ASSIGNMENT: Return only what lies between the first line of the entries and the line containing "pLDDT: mean 80.49, std", both lines included.

Extracted records
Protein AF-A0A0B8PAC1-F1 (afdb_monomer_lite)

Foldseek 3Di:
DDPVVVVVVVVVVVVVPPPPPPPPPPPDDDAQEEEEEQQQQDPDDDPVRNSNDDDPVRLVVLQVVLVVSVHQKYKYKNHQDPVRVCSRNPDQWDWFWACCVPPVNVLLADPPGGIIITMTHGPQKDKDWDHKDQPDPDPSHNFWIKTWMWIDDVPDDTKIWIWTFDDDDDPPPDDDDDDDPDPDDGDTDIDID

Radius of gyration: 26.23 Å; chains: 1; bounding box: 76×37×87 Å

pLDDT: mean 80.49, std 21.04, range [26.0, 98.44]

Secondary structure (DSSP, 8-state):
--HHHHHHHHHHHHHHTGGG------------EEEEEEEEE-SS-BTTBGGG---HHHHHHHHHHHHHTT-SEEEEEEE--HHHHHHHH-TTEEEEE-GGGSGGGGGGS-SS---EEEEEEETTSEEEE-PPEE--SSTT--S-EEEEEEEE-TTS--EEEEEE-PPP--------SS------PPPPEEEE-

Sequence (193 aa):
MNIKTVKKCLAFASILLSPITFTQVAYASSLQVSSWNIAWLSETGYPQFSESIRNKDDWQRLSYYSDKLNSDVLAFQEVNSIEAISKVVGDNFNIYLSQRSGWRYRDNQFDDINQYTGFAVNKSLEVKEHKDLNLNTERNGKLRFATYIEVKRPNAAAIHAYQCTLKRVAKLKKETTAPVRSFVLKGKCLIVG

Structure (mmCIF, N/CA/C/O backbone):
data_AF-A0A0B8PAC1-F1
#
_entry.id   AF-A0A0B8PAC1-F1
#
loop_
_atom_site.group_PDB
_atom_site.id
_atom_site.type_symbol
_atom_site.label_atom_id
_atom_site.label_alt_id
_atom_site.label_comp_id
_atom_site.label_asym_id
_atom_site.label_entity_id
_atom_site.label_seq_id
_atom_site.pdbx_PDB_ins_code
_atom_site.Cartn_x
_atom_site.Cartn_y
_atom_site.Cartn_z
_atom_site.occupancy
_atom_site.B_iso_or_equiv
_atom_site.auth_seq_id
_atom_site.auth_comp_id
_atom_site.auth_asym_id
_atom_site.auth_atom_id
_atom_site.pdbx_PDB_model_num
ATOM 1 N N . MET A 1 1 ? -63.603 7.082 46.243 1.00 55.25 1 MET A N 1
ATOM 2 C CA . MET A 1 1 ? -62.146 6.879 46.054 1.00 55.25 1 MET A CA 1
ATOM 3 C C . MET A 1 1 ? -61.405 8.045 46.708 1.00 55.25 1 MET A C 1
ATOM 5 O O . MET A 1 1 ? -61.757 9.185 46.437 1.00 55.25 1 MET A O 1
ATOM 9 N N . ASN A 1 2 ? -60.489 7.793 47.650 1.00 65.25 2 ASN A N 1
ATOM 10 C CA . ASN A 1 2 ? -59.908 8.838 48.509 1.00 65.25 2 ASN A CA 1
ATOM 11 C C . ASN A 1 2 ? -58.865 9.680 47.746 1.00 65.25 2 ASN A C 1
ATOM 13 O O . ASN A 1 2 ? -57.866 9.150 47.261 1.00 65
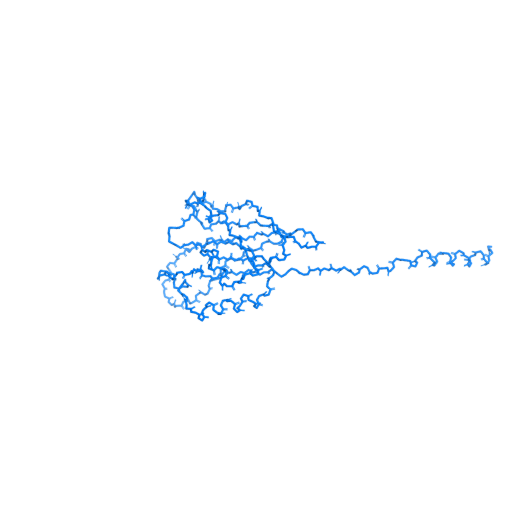.25 2 ASN A O 1
ATOM 17 N N . ILE A 1 3 ? -59.078 10.998 47.677 1.00 57.22 3 ILE A N 1
ATOM 18 C CA . ILE A 1 3 ? -58.225 11.970 46.966 1.00 57.22 3 ILE A CA 1
ATOM 19 C C . ILE A 1 3 ? -56.763 11.920 47.452 1.00 57.22 3 ILE A C 1
ATOM 21 O O . ILE A 1 3 ? -55.840 12.142 46.666 1.00 57.22 3 ILE A O 1
ATOM 25 N N . LYS A 1 4 ? -56.518 11.568 48.724 1.00 57.72 4 LYS A N 1
ATOM 26 C CA . LYS A 1 4 ? -55.156 11.396 49.263 1.00 57.72 4 LYS A CA 1
ATOM 27 C C . LYS A 1 4 ? -54.440 10.165 48.693 1.00 57.72 4 LYS A C 1
ATOM 29 O O . LYS A 1 4 ? -53.223 10.201 48.530 1.00 57.72 4 LYS A O 1
ATOM 34 N N . THR A 1 5 ? -55.173 9.103 48.365 1.00 56.06 5 THR A N 1
ATOM 35 C CA . THR A 1 5 ? -54.619 7.867 47.787 1.00 56.06 5 THR A CA 1
ATOM 36 C C . THR A 1 5 ? -54.248 8.066 46.318 1.00 56.06 5 THR A C 1
ATOM 38 O O . THR A 1 5 ? -53.167 7.662 45.902 1.00 56.06 5 THR A O 1
ATOM 41 N N . VAL A 1 6 ? -55.074 8.797 45.560 1.00 58.62 6 VAL A N 1
ATOM 42 C CA . VAL A 1 6 ? -54.806 9.126 44.147 1.00 58.62 6 VAL A CA 1
ATOM 43 C C . VAL A 1 6 ? -53.560 10.014 44.006 1.00 58.62 6 VAL A C 1
ATOM 45 O O . VAL A 1 6 ? -52.707 9.741 43.166 1.00 58.62 6 VAL A O 1
ATOM 48 N N . LYS A 1 7 ? -53.383 11.017 44.882 1.00 51.88 7 LYS A N 1
ATOM 49 C CA . LYS A 1 7 ? -52.188 11.887 44.889 1.00 51.88 7 LYS A CA 1
ATOM 50 C C . LYS A 1 7 ? -50.889 11.137 45.212 1.00 51.88 7 LYS A C 1
ATOM 52 O O . LYS A 1 7 ? -49.858 11.449 44.625 1.00 51.88 7 LYS A O 1
ATOM 57 N N . LYS A 1 8 ? -50.932 10.142 46.109 1.00 52.06 8 LYS A N 1
ATOM 58 C CA . LYS A 1 8 ? -49.770 9.288 46.411 1.00 52.06 8 LYS A CA 1
ATOM 59 C C . LYS A 1 8 ? -49.407 8.396 45.219 1.00 52.06 8 LYS A C 1
ATOM 61 O O . LYS A 1 8 ? -48.238 8.338 44.865 1.00 52.06 8 LYS A O 1
ATOM 66 N N . CYS A 1 9 ? -50.383 7.778 44.551 1.00 51.62 9 CYS A N 1
ATOM 67 C CA . CYS A 1 9 ? -50.128 6.962 43.356 1.00 51.62 9 CYS A CA 1
ATOM 68 C C . CYS A 1 9 ? -49.578 7.778 42.173 1.00 51.62 9 CYS A C 1
ATOM 70 O O . CYS A 1 9 ? -48.664 7.308 41.502 1.00 51.62 9 CYS A O 1
ATOM 72 N N . LEU A 1 10 ? -50.061 9.009 41.956 1.00 51.34 10 LEU A N 1
ATOM 73 C CA . LEU A 1 10 ? -49.503 9.908 40.935 1.00 51.34 10 LEU A CA 1
ATOM 74 C C . LEU A 1 10 ? -48.063 10.336 41.254 1.00 51.34 10 LEU A C 1
ATOM 76 O O . LEU A 1 10 ? -47.228 10.348 40.358 1.00 51.34 10 LEU A O 1
ATOM 80 N N . ALA A 1 11 ? -47.737 10.622 42.519 1.00 51.81 11 ALA A N 1
ATOM 81 C CA . ALA A 1 11 ? -46.369 10.965 42.915 1.00 51.81 11 ALA A CA 1
ATOM 82 C C . ALA A 1 11 ? -45.387 9.786 42.753 1.00 51.81 11 ALA A C 1
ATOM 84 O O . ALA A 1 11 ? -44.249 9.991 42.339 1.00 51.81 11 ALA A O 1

EXERCISE RESULT:
Protein AF-A0A0B8PAC1-F1 (afdb_monomer_lite)

Foldseek 3Di:
DDPVVVVVVVVVVVVVPPPPPPPPPPPDDDAQEEEEEQQQQDPDDDPVRNSNDDDPVRLVVLQVVLVVSVHQKYKYKNHQDPVRVCSRNPDQWDWFWACCVPPVNVLLADPPGGIIITMTHGPQKDKDWDHKDQPDPDPSHNFWIKTWMWIDDVPDDTKIWIWTFDDDDDPPPDDDDDDDPDPDDGDTDIDID

Radius of gyration: 26.23 Å; chains: 1; bounding box: 76×37×87 Å

pLDDT: mean 80.49, std 21.04, range [26.0, 98.44]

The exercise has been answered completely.